7. Calculate the pH of the following salt solutions

a) 0.388 M LiC₂H₃O₂

b) 0.369 M CH₃NH₃NO₃

c) 0.194 M LiClO₄

Answer 1

Q.7

a)

            LiC2H3O2 --- > C2H3O2^- + Li+                 

C2H3O2^- is conjugate base of acetic acid.

Reaction of it with water and ICE

            C2H3O2^- + H2O --- > C2H3O2H + OH^-

I           0.388                           0                      0

C         -x                                 +x                    +x

E          (0.388-x)                     x                      x

Kb expression

Kb = [C2H3O2H][OH-]/[ C2H3O2^-]

We can get kb value by using ka of acetic acid

Ka = 1.8 E-5

Kb = 1.0 E-14 / ka = 1.0 E-14 / 1.8 E-5

Plug kb and equilibrium concentration in kb expression .

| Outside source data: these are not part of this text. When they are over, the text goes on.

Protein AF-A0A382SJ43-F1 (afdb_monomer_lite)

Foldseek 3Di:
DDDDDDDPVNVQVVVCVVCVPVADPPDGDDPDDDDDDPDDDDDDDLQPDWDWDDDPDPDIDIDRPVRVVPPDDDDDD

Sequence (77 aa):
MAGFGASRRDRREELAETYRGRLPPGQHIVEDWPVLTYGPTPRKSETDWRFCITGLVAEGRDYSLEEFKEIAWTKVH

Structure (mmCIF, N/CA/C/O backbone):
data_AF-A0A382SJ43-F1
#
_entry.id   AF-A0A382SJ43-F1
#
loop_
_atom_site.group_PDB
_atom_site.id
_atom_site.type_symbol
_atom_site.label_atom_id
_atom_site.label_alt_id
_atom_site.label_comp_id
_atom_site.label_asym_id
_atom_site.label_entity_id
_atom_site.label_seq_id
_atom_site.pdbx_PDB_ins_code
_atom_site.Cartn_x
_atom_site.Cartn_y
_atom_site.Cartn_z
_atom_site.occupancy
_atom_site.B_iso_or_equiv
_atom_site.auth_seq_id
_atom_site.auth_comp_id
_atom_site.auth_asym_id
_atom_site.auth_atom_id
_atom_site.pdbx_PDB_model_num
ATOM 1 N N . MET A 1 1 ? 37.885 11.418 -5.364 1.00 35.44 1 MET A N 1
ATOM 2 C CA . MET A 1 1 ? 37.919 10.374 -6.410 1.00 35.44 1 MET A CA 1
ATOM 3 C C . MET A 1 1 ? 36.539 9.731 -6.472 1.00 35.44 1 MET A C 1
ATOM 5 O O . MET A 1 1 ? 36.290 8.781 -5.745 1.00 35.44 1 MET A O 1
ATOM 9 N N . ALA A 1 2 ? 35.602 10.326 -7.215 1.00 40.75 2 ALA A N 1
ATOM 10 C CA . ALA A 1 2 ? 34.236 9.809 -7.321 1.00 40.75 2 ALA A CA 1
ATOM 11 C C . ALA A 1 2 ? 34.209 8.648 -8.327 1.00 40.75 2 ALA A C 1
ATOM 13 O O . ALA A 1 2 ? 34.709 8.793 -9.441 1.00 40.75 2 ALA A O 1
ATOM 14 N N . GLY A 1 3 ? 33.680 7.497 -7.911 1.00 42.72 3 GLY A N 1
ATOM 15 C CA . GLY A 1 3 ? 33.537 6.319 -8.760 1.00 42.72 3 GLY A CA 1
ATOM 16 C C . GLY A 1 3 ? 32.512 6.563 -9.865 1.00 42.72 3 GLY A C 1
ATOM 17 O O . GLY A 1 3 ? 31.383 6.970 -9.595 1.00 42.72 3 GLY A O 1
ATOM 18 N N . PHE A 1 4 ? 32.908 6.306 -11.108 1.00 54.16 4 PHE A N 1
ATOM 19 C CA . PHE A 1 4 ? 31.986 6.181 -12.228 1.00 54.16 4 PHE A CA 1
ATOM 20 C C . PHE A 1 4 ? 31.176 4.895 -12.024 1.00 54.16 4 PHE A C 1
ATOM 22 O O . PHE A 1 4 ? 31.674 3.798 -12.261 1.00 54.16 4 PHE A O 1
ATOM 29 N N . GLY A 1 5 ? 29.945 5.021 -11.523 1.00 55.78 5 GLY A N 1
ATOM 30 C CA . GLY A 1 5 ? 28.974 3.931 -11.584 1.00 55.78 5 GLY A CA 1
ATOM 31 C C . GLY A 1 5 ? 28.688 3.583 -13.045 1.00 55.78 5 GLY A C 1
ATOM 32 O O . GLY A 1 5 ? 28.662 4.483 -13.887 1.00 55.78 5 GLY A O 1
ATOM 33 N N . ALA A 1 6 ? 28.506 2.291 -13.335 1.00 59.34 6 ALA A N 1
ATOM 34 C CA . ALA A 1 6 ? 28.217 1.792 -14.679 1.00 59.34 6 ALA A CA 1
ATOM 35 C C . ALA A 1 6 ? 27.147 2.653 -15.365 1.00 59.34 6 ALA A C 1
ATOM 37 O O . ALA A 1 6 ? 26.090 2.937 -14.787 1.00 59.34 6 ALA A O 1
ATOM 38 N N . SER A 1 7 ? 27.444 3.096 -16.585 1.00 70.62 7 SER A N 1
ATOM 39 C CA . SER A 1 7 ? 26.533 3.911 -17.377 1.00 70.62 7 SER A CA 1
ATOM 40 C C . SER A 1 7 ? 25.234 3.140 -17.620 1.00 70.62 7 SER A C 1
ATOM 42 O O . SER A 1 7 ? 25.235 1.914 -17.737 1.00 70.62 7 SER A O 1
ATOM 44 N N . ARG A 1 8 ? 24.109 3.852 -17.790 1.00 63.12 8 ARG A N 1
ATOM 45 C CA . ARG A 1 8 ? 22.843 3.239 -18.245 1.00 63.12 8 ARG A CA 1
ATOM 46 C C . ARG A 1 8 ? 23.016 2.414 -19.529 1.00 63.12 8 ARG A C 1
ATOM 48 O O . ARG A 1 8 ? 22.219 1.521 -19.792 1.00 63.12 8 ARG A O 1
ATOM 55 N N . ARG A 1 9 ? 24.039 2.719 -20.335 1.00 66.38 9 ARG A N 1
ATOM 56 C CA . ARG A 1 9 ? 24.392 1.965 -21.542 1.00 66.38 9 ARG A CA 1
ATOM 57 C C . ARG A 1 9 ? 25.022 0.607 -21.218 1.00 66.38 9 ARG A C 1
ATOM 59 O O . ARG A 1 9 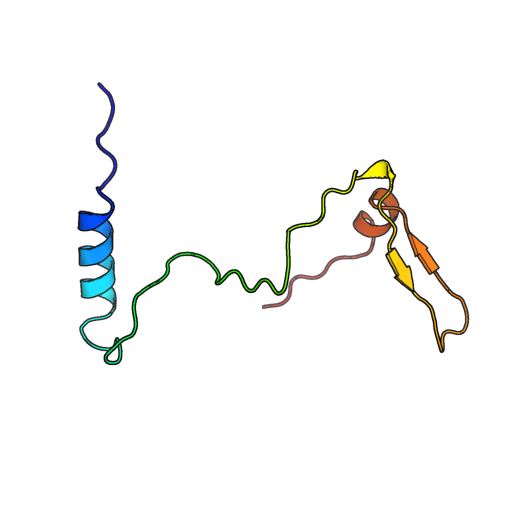? 24.555 -0.388 -21.760 1.00 66.38 9 ARG A O 1
ATOM 66 N N . ASP A 1 10 ? 25.995 0.575 -20.311 1.00 73.88 10 ASP A N 1
ATOM 67 C CA . ASP A 1 10 ? 26.719 -0.645 -19.919 1.00 73.88 10 ASP A CA 1
ATOM 68 C C . ASP A 1 10 ? 25.753 -1.672 -19.309 1.00 73.88 10 ASP A C 1
ATOM 70 O O . ASP A 1 10 ? 25.760 -2.849 -19.662 1.00 73.88 10 ASP A O 1
ATOM 74 N N . ARG A 1 11 ? 24.822 -1.195 -18.473 1.00 73.56 11 ARG A N 1
ATOM 75 C CA . ARG A 1 11 ? 23.800 -2.041 -17.841 1.00 73.56 11 ARG A CA 1
ATOM 76 C C . ARG A 1 11 ? 22.813 -2.646 -18.840 1.00 73.56 11 ARG A C 1
ATOM 78 O O . ARG A 1 11 ? 22.351 -3.769 -18.668 1.00 73.56 11 ARG A O 1
ATOM 85 N N . ARG A 1 12 ? 22.491 -1.922 -19.915 1.00 71.25 12 ARG A N 1
ATOM 86 C CA . ARG A 1 12 ? 21.586 -2.422 -20.958 1.00 71.25 12 ARG A CA 1
ATOM 87 C C . ARG A 1 12 ? 22.224 -3.546 -21.775 1.00 71.25 12 ARG A C 1
ATOM 89 O O . ARG A 1 12 ? 21.510 -4.450 -22.196 1.00 71.25 12 ARG A O 1
ATOM 96 N N . GLU A 1 13 ? 23.534 -3.487 -22.006 1.00 75.06 13 GLU A N 1
ATOM 97 C CA . GLU A 1 13 ? 24.287 -4.544 -22.695 1.00 75.06 13 GLU A CA 1
ATOM 98 C C . GLU A 1 13 ? 24.405 -5.805 -21.826 1.00 75.06 13 GLU A C 1
ATOM 100 O O . GLU A 1 13 ? 24.153 -6.901 -22.320 1.00 75.06 13 GLU A O 1
ATOM 105 N N . GLU A 1 14 ? 24.653 -5.656 -20.522 1.00 78.75 14 GLU A N 1
ATOM 106 C CA . GLU A 1 14 ? 24.635 -6.766 -19.554 1.00 78.75 14 GLU A CA 1
ATOM 107 C C . GLU A 1 14 ? 23.266 -7.466 -19.490 1.00 78.75 14 GLU A C 1
ATOM 109 O O . GLU A 1 14 ? 23.164 -8.696 -19.532 1.00 78.75 14 GLU A O 1
ATOM 114 N N . LEU A 1 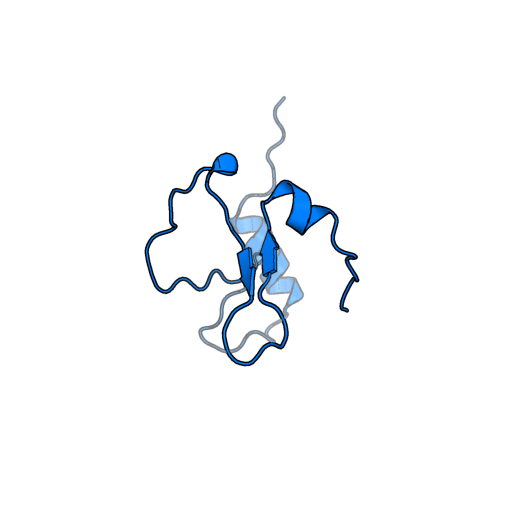15 ? 22.186 -6.684 -19.445 1.00 77.25 15 LEU A N 1
ATOM 115 C CA . LEU A 1 15 ? 20.828 -7.216 -19.491 1.00 77.25 15 LEU A CA 1
ATOM 116 C C . LEU A 1 15 ? 20.550 -7.890 -20.842 1.00 77.25 15 LEU A C 1
ATOM 118 O O . LEU A 1 15 ? 20.055 -9.012 -20.872 1.00 77.25 15 LEU A O 1
ATOM 122 N N . ALA A 1 16 ? 20.918 -7.281 -21.970 1.00 75.50 16 ALA A N 1
ATOM 123 C CA . ALA A 1 16 ? 20.746 -7.911 -23.282 1.00 75.50 16 ALA A CA 1
ATOM 124 C C . ALA A 1 16 ? 21.480 -9.264 -23.382 1.00 75.50 16 ALA A C 1
ATOM 126 O O . ALA A 1 16 ? 20.909 -10.235 -23.888 1.00 75.50 16 ALA A O 1
ATOM 127 N N . GLU A 1 17 ? 22.694 -9.352 -22.830 1.00 80.69 17 GLU A N 1
ATOM 128 C CA . GLU A 1 17 ? 23.470 -10.591 -22.733 1.00 80.69 17 GLU A CA 1
ATOM 129 C C . GLU A 1 17 ? 22.815 -11.609 -21.789 1.00 80.69 17 GLU A C 1
ATOM 131 O O . GLU A 1 17 ? 22.809 -12.798 -22.086 1.00 80.69 17 GLU A O 1
ATOM 136 N N . THR A 1 18 ? 22.193 -11.173 -20.690 1.00 81.12 18 THR A N 1
ATOM 137 C CA . THR A 1 18 ? 21.446 -12.057 -19.775 1.00 81.12 18 THR A CA 1
ATOM 138 C C . THR A 1 18 ? 20.279 -12.743 -20.486 1.00 81.12 18 THR A C 1
ATOM 140 O O . THR A 1 18 ? 20.033 -13.935 -20.292 1.00 81.12 18 THR A O 1
ATOM 143 N N . TYR A 1 19 ? 19.571 -12.014 -21.352 1.00 79.69 19 TYR A N 1
ATOM 144 C CA . TYR A 1 19 ? 18.385 -12.528 -22.035 1.00 79.69 19 TYR A CA 1
ATOM 145 C C . TYR A 1 19 ? 18.681 -13.191 -23.393 1.00 79.69 19 TYR A C 1
ATOM 147 O O . TYR A 1 19 ? 17.738 -13.705 -23.989 1.00 79.69 19 TYR A O 1
ATOM 155 N N . ARG A 1 20 ? 19.943 -13.240 -23.866 1.00 78.12 20 ARG A N 1
ATOM 156 C CA . ARG A 1 20 ? 20.470 -14.039 -25.011 1.00 78.12 20 ARG A CA 1
ATOM 157 C C . ARG A 1 20 ? 19.500 -14.266 -26.191 1.00 78.12 20 ARG A C 1
ATOM 159 O O . ARG A 1 20 ? 19.387 -15.378 -26.699 1.00 78.12 20 ARG A O 1
ATOM 166 N N . GLY A 1 21 ? 18.754 -13.246 -26.617 1.00 73.88 21 GLY A N 1
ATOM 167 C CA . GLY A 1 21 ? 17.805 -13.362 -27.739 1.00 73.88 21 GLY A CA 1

5.55556E-10 =x²/ (0.388- x)

Since the value of kb is very small we can neglect x in the denominator.

5.55556E-10 =x²/ 0.388

x =[ OH-]= 1.46818E-05        M

Calculate pOH

pOH = - log [OH-]

            = - log (5.55556E-10)

pOH=4.83322039      

pH = 14 - pOH

pH=14-4.833

pH=9.2                                   

            b)                    

            [CH3NH3NO3]= 0.369 M

            [CH3NH3+] = 0.369   M

CH3NH3⁺ is conjugate acid of methyl amine

            kb methyl amine = 4.38E-04

            ka =1.0 E-14 / 4.38 E-4

            ka=2.28E-11  

Reaction of conjugate acid with water and ICE

            CH3NH3⁺ + H2O -- > CH3NH2 + H3O⁺

I           0.369                           0                      0

C         -x                                 +x                    +x

E          (0.369-x)                     x                      x

Ka expression

Ka = 2.28 E-11 = x²/ 0.369-x

Since the value of ka is very small we can neglect x in the denominator.

            2.28 E-11 = x²/ 0.369-x

Lets solve for x

X=[H3O⁺] = 2.90253E-06 M

pH = -log ( 2.90253E-06)

pH= 5.54

                                   

            c)                    

            LiClO4] =0.194          M

            [ClO4^-]= 0.194            M

            pH =7

ClO4^- is the conjugate base of strong acid so it will not make any change in pH.

The pH of the solution is 7 since strong acid strong base reaction has neutral pH.